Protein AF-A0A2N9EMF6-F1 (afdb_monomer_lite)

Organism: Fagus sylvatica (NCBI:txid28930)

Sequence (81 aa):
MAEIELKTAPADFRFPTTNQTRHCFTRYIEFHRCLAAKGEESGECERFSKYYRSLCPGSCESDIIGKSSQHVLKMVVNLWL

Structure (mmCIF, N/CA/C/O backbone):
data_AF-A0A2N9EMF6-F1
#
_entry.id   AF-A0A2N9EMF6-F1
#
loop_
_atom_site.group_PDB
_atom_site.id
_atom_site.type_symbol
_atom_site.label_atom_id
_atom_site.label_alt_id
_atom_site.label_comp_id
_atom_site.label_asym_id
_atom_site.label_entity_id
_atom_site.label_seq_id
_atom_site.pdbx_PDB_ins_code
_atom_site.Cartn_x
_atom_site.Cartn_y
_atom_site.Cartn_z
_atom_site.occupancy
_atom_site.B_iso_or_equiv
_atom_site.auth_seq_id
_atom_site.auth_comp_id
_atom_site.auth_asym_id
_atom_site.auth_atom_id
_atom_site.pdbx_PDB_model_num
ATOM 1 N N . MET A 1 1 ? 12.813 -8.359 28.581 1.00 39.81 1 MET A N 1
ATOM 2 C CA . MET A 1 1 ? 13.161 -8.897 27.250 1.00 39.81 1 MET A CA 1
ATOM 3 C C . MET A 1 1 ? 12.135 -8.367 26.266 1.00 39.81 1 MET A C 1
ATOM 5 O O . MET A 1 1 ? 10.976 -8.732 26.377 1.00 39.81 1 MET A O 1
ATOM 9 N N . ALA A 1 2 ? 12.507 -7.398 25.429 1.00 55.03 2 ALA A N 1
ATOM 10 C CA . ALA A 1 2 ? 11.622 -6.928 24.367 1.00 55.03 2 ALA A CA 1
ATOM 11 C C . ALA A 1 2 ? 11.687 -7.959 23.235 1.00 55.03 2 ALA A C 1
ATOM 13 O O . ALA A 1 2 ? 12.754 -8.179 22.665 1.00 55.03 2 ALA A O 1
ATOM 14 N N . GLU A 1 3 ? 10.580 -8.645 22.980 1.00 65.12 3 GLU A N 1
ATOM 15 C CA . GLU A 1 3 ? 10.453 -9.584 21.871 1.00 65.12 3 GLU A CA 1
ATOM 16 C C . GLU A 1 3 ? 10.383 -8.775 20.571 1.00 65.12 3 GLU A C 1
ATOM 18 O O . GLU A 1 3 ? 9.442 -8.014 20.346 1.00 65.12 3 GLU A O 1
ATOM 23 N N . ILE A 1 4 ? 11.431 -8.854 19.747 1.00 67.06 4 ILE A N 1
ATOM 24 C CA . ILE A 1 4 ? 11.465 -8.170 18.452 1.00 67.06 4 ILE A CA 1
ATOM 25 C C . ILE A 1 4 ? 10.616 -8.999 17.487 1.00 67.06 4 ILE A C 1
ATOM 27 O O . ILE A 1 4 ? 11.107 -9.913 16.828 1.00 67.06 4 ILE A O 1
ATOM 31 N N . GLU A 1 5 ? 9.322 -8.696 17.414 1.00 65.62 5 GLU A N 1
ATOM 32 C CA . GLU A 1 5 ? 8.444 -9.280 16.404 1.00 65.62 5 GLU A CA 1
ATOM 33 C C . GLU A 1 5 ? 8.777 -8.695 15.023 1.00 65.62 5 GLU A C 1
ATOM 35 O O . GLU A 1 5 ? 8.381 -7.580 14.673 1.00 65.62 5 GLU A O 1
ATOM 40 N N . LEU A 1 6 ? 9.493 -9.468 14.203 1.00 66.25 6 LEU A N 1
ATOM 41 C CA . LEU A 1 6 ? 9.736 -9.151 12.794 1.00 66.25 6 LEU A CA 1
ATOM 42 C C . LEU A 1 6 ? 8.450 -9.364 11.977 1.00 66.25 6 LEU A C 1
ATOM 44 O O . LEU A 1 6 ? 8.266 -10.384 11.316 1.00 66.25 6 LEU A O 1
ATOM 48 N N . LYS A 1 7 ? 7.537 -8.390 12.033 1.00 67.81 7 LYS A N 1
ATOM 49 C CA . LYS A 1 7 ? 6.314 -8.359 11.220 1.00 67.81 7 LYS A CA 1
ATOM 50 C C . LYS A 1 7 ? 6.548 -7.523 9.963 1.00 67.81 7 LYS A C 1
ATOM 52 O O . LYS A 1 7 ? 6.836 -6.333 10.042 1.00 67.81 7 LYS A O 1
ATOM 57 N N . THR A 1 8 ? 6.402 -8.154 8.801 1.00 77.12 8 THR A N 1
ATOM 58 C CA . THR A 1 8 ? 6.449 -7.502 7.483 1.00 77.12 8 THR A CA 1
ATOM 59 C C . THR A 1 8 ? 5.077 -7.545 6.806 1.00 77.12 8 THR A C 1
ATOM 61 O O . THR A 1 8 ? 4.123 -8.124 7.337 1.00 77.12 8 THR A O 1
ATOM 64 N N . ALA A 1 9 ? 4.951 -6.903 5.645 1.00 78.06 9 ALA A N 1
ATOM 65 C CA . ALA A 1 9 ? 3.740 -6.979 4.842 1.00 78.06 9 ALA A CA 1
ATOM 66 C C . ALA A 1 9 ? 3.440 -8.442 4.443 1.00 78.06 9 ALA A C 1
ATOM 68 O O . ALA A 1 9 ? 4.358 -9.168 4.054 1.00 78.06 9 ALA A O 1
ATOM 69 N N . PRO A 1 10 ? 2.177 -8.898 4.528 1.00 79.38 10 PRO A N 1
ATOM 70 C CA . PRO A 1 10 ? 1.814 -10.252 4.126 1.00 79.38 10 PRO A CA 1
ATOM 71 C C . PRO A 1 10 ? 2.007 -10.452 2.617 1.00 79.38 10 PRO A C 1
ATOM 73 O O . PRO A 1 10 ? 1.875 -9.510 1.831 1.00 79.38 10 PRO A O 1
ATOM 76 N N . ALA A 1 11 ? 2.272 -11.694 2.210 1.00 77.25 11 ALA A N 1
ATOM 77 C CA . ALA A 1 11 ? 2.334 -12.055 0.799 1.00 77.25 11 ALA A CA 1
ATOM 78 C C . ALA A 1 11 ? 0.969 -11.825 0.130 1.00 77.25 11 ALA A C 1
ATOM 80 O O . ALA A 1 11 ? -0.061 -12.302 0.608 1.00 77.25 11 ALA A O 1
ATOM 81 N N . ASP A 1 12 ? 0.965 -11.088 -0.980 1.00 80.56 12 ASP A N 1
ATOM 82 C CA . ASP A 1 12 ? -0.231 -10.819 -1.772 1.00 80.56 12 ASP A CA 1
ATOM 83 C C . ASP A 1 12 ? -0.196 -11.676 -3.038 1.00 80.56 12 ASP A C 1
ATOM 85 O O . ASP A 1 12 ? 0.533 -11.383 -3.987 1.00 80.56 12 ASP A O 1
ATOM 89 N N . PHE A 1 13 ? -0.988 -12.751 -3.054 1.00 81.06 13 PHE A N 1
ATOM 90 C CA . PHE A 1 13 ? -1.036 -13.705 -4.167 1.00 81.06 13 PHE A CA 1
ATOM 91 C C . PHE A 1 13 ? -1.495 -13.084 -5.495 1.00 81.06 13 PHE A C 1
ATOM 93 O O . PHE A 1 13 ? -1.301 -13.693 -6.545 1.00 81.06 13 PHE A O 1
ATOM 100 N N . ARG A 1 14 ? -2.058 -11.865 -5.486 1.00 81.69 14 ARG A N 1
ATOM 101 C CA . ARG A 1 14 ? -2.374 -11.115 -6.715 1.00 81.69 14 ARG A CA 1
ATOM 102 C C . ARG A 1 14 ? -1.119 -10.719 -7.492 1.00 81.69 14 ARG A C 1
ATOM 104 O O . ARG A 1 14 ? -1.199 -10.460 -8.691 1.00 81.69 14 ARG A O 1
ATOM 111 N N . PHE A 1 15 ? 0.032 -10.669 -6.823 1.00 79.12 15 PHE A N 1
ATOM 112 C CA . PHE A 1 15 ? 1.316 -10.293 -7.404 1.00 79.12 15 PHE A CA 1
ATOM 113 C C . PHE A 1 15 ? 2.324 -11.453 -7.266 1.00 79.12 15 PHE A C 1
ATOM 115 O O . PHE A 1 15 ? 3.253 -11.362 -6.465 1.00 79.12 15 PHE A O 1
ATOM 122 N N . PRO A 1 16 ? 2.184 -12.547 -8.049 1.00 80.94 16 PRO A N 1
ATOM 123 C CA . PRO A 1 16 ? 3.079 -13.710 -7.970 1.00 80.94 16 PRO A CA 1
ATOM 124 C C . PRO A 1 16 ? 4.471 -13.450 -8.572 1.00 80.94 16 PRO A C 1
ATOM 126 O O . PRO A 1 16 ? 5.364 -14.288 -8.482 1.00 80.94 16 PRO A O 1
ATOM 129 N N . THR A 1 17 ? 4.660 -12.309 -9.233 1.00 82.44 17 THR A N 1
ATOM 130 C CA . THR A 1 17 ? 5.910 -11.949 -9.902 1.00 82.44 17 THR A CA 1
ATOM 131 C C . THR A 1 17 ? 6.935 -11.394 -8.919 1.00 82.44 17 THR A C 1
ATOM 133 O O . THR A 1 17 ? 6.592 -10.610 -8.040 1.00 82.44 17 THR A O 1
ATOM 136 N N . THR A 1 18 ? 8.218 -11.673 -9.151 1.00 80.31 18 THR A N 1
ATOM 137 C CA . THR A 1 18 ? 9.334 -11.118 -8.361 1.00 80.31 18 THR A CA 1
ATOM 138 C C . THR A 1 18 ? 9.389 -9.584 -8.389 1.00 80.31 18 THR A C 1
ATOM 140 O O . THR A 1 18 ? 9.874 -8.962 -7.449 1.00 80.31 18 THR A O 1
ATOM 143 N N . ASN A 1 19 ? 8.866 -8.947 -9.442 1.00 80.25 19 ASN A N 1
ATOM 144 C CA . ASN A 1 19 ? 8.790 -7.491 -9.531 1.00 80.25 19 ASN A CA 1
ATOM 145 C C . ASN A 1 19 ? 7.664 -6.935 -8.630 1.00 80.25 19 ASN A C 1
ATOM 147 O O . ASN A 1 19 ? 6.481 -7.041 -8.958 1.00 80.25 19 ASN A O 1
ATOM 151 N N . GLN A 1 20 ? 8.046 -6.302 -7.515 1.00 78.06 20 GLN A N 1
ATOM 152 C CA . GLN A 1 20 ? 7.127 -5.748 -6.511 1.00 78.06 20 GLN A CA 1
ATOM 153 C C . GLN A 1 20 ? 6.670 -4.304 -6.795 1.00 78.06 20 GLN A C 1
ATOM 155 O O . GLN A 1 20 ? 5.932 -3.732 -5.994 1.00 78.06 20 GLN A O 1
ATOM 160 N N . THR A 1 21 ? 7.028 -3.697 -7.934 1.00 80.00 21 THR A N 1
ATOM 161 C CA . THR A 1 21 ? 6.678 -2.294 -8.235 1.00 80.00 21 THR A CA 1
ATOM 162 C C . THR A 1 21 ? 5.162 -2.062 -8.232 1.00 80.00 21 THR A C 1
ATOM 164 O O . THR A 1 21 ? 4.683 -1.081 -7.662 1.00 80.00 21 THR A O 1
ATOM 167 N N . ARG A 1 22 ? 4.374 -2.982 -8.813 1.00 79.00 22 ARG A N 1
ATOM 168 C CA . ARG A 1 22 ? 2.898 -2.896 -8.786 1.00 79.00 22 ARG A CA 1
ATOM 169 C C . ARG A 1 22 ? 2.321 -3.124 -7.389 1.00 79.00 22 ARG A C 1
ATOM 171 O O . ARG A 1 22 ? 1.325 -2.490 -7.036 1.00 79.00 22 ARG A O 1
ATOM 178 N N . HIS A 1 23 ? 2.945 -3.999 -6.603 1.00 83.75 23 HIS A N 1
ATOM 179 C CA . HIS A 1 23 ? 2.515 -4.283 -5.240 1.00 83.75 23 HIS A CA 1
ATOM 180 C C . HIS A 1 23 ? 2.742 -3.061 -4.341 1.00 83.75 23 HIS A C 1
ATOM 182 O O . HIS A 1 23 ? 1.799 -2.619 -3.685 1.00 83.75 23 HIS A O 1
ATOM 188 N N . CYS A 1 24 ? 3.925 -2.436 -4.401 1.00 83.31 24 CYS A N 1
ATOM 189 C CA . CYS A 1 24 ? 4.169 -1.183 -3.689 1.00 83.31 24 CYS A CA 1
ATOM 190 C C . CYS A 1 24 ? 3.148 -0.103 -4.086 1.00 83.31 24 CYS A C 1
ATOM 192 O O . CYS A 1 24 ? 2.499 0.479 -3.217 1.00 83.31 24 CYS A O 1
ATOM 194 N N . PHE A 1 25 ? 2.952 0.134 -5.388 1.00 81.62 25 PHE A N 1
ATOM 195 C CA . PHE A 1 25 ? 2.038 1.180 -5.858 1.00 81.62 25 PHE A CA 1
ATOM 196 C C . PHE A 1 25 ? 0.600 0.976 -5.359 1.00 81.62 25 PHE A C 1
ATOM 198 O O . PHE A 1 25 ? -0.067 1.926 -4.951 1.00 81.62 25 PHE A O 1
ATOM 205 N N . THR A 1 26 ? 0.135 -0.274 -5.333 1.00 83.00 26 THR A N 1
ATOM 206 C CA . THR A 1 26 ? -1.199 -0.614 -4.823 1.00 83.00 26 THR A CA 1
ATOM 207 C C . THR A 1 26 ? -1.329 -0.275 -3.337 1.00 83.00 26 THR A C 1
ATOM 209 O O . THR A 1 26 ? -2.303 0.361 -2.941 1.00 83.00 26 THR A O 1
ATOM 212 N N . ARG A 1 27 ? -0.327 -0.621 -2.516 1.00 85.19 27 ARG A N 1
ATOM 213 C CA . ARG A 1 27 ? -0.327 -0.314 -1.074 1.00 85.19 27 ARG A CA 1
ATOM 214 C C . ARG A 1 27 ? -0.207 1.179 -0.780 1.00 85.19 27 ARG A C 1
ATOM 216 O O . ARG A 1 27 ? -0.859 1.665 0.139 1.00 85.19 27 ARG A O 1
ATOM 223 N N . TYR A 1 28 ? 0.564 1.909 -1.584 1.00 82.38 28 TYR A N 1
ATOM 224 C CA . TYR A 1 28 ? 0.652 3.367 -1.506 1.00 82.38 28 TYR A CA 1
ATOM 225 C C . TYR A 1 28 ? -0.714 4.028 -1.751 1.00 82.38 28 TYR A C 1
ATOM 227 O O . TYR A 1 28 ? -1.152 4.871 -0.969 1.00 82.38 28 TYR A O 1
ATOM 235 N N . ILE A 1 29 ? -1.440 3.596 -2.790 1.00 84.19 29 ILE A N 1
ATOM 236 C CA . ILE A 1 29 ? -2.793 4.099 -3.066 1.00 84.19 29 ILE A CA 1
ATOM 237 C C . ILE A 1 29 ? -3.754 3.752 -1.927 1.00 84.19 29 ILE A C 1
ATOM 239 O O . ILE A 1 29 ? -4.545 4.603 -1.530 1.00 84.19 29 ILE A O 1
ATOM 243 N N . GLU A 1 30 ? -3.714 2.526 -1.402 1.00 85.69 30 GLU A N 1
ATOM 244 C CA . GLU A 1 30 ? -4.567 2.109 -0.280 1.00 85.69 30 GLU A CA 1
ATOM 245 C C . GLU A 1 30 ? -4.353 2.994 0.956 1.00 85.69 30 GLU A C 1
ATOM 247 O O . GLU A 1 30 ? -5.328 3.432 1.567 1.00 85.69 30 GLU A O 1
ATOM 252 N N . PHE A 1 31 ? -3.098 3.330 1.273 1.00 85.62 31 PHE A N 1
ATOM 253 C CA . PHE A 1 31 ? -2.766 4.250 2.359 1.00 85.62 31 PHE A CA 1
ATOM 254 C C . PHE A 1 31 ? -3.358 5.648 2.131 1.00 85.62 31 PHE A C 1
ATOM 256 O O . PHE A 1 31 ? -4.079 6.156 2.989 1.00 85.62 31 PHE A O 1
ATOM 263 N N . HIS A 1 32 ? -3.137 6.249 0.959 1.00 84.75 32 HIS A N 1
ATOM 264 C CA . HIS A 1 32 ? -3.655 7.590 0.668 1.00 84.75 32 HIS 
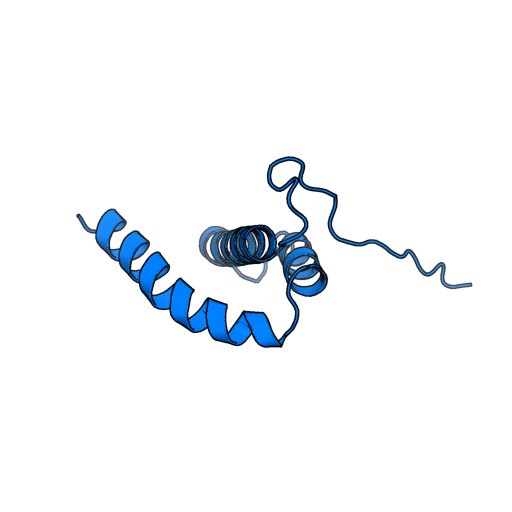A CA 1
ATOM 265 C C . HIS A 1 32 ? -5.182 7.641 0.542 1.00 84.75 32 HIS A C 1
ATOM 267 O O . HIS A 1 32 ? -5.798 8.625 0.942 1.00 84.75 32 HIS A O 1
ATOM 273 N N . ARG A 1 33 ? -5.817 6.572 0.049 1.00 85.06 33 ARG A N 1
ATOM 274 C CA . ARG A 1 33 ? -7.281 6.435 0.064 1.00 85.06 33 ARG A CA 1
ATOM 275 C C . ARG A 1 33 ? -7.823 6.350 1.483 1.00 85.06 33 ARG A C 1
ATOM 277 O O . ARG A 1 33 ? -8.850 6.955 1.765 1.00 85.06 33 ARG 
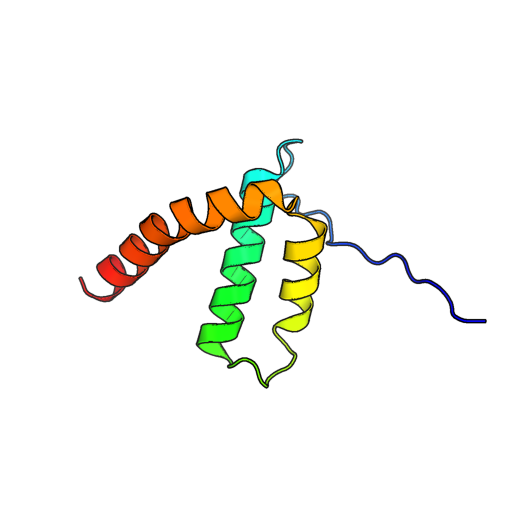A O 1
ATOM 284 N N . CYS A 1 34 ? -7.139 5.620 2.363 1.00 85.44 34 CYS A N 1
ATOM 285 C CA . CYS A 1 34 ? -7.506 5.543 3.771 1.00 85.44 34 CYS A CA 1
ATOM 286 C C . CYS A 1 34 ? -7.420 6.926 4.431 1.00 85.44 34 CYS A C 1
ATOM 288 O O . CYS A 1 34 ? -8.383 7.346 5.068 1.00 85.44 34 CYS A O 1
ATOM 290 N N . LEU A 1 35 ? -6.330 7.668 4.197 1.00 84.31 35 LEU A N 1
ATOM 291 C CA . LEU A 1 35 ? -6.177 9.036 4.700 1.00 84.31 35 LEU A CA 1
ATOM 292 C C . LEU A 1 35 ? -7.280 9.971 4.190 1.00 84.31 35 LEU A C 1
ATOM 294 O O . LEU A 1 35 ? -7.862 10.708 4.978 1.00 84.31 35 LEU A O 1
ATOM 298 N N . ALA A 1 36 ? -7.606 9.911 2.895 1.00 84.00 36 ALA A N 1
ATOM 299 C CA . ALA A 1 36 ? -8.653 10.744 2.305 1.00 84.00 36 ALA A CA 1
ATOM 300 C C . ALA A 1 36 ? -10.062 10.406 2.827 1.00 84.00 36 ALA A C 1
ATOM 302 O O . ALA A 1 36 ? -10.898 11.296 2.945 1.00 84.00 36 ALA A O 1
ATOM 303 N N . ALA A 1 37 ? -10.337 9.132 3.126 1.00 84.75 37 ALA A N 1
ATOM 304 C CA . ALA A 1 37 ? -11.653 8.684 3.578 1.00 84.75 37 ALA A CA 1
ATOM 305 C C . ALA A 1 37 ? -11.871 8.845 5.090 1.00 84.75 37 ALA A C 1
ATOM 307 O O . ALA A 1 37 ? -12.984 9.147 5.511 1.00 84.75 37 ALA A O 1
ATOM 308 N N . LYS A 1 38 ? -10.840 8.592 5.906 1.00 80.12 38 LYS A N 1
ATOM 309 C CA . LYS A 1 38 ? -10.957 8.516 7.373 1.00 80.12 38 LYS A CA 1
ATOM 310 C C . LYS A 1 38 ? -10.257 9.647 8.126 1.00 80.12 38 LYS A C 1
ATOM 312 O O . LYS A 1 38 ? -10.539 9.836 9.304 1.00 80.12 38 LYS A O 1
ATOM 317 N N . GLY A 1 39 ? -9.368 10.394 7.474 1.00 71.31 39 GLY A N 1
ATOM 318 C CA . GLY A 1 39 ? -8.505 11.372 8.133 1.00 71.31 39 GLY A CA 1
ATOM 319 C C . GLY A 1 39 ? -7.310 10.727 8.847 1.00 71.31 39 GLY A C 1
ATOM 320 O O . GLY A 1 39 ? -7.329 9.547 9.216 1.00 71.31 39 GLY A O 1
ATOM 321 N N . GLU A 1 40 ? -6.251 11.518 9.025 1.00 69.69 40 GLU A N 1
ATOM 322 C CA . GLU A 1 40 ? -4.961 11.105 9.609 1.00 69.69 40 GLU A CA 1
ATOM 323 C C . GLU A 1 40 ? -5.084 10.632 11.074 1.00 69.69 40 GLU A C 1
ATOM 325 O O . GLU A 1 40 ? -4.312 9.794 11.532 1.00 69.69 40 GLU A O 1
ATOM 330 N N . GLU A 1 41 ? -6.134 11.078 11.766 1.00 63.88 41 GLU A N 1
ATOM 331 C CA . GLU A 1 41 ? -6.378 10.888 13.203 1.00 63.88 41 GLU A CA 1
ATOM 332 C C . GLU A 1 41 ? -6.890 9.487 13.589 1.00 63.88 41 GLU A C 1
ATOM 334 O O . GLU A 1 41 ? -6.931 9.135 14.765 1.00 63.88 41 GLU A O 1
ATOM 339 N N . SER A 1 42 ? -7.319 8.669 12.621 1.00 63.16 42 SER A N 1
ATOM 340 C CA . SER A 1 42 ? -8.019 7.411 12.929 1.00 63.16 42 SER A CA 1
ATOM 341 C C . SER A 1 42 ? -7.098 6.268 13.375 1.00 63.16 42 SER A C 1
ATOM 343 O O . SER A 1 42 ? -7.590 5.264 13.885 1.00 63.16 42 SER A O 1
ATOM 345 N N . GLY A 1 43 ? -5.777 6.352 13.159 1.00 73.56 43 GLY A N 1
ATOM 346 C CA . GLY A 1 43 ? -4.822 5.257 13.425 1.00 73.56 43 GLY A CA 1
ATOM 347 C C . GLY A 1 43 ? -5.038 3.991 12.569 1.00 73.56 43 GLY A C 1
ATOM 348 O O . GLY A 1 43 ? -4.122 3.196 12.365 1.00 73.56 43 GLY A O 1
ATOM 349 N N . GLU A 1 44 ? -6.217 3.826 11.966 1.00 77.25 44 GLU A N 1
ATOM 350 C CA . GLU A 1 44 ? -6.586 2.706 11.101 1.00 77.25 44 GLU A CA 1
ATOM 351 C C . GLU A 1 44 ? -5.727 2.650 9.828 1.00 77.25 44 GLU A C 1
ATOM 353 O O . GLU A 1 44 ? -5.472 1.572 9.283 1.00 77.25 44 GLU A O 1
ATOM 358 N N . CYS A 1 45 ? -5.218 3.800 9.378 1.00 83.12 45 CYS A N 1
ATOM 359 C CA . CYS A 1 45 ? -4.352 3.894 8.206 1.00 83.12 45 CYS A CA 1
ATOM 360 C C . CYS A 1 45 ? -2.882 3.536 8.494 1.00 83.12 45 CYS A C 1
ATOM 362 O O . CYS A 1 45 ? -2.113 3.296 7.561 1.00 83.12 45 CYS A O 1
ATOM 364 N N . GLU A 1 46 ? -2.478 3.423 9.766 1.00 83.75 46 GLU A N 1
ATOM 365 C CA . GLU A 1 46 ? -1.096 3.115 10.162 1.00 83.75 46 GLU A CA 1
ATOM 366 C C . GLU A 1 46 ? -0.662 1.714 9.702 1.00 83.75 46 GLU A C 1
ATOM 368 O O . GLU A 1 46 ? 0.492 1.477 9.344 1.00 83.75 46 GLU A O 1
ATOM 373 N N . ARG A 1 47 ? -1.602 0.766 9.625 1.00 81.31 47 ARG A N 1
ATOM 374 C CA . ARG A 1 47 ? -1.323 -0.572 9.090 1.00 81.31 47 ARG A CA 1
ATOM 375 C C . ARG A 1 47 ? -0.890 -0.516 7.623 1.00 81.31 47 ARG A C 1
ATOM 377 O O . ARG A 1 47 ? 0.064 -1.193 7.239 1.00 81.31 47 ARG A O 1
ATOM 384 N N . PHE A 1 48 ? -1.559 0.305 6.814 1.00 81.94 48 PHE A N 1
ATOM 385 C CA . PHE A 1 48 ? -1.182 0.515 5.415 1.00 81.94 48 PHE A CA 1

---

→ ACTION ITEM: Taking the entries above, restate exactly those lines that fall between the line with "ATOM 350 C CA" and the line with "ATOM 366 C C", keeping both of those lines too.

→ WRITTEN ANSWER:
ATOM 350 C CA . GLU A 1 44 ? -6.586 2.706 11.101 1.00 77.25 44 GLU A CA 1
ATOM 351 C C . GLU A 1 44 ? -5.727 2.650 9.828 1.00 77.25 44 GLU A C 1
ATOM 353 O O . GLU A 1 44 ? -5.472 1.572 9.283 1.00 77.25 44 GLU A O 1
ATOM 358 N N . CYS A 1 45 ? -5.218 3.800 9.378 1.00 83.12 45 CYS A N 1
ATOM 359 C CA . CYS A 1 45 ? -4.352 3.894 8.206 1.00 83.12 45 CYS A CA 1
ATOM 360 C C . CYS A 1 45 ? -2.882 3.536 8.494 1.00 83.12 45 CYS A C 1
ATOM 362 O O . CYS A 1 45 ? -2.113 3.296 7.561 1.00 83.12 45 CYS A O 1
ATOM 364 N N . GLU A 1 46 ? -2.478 3.423 9.766 1.00 83.75 46 GLU A N 1
ATOM 365 C CA . GLU A 1 46 ? -1.096 3.115 10.162 1.00 83.75 46 GLU A CA 1
ATOM 366 C C . GLU A 1 46 ? -0.662 1.714 9.702 1.00 83.75 46 GLU A C 1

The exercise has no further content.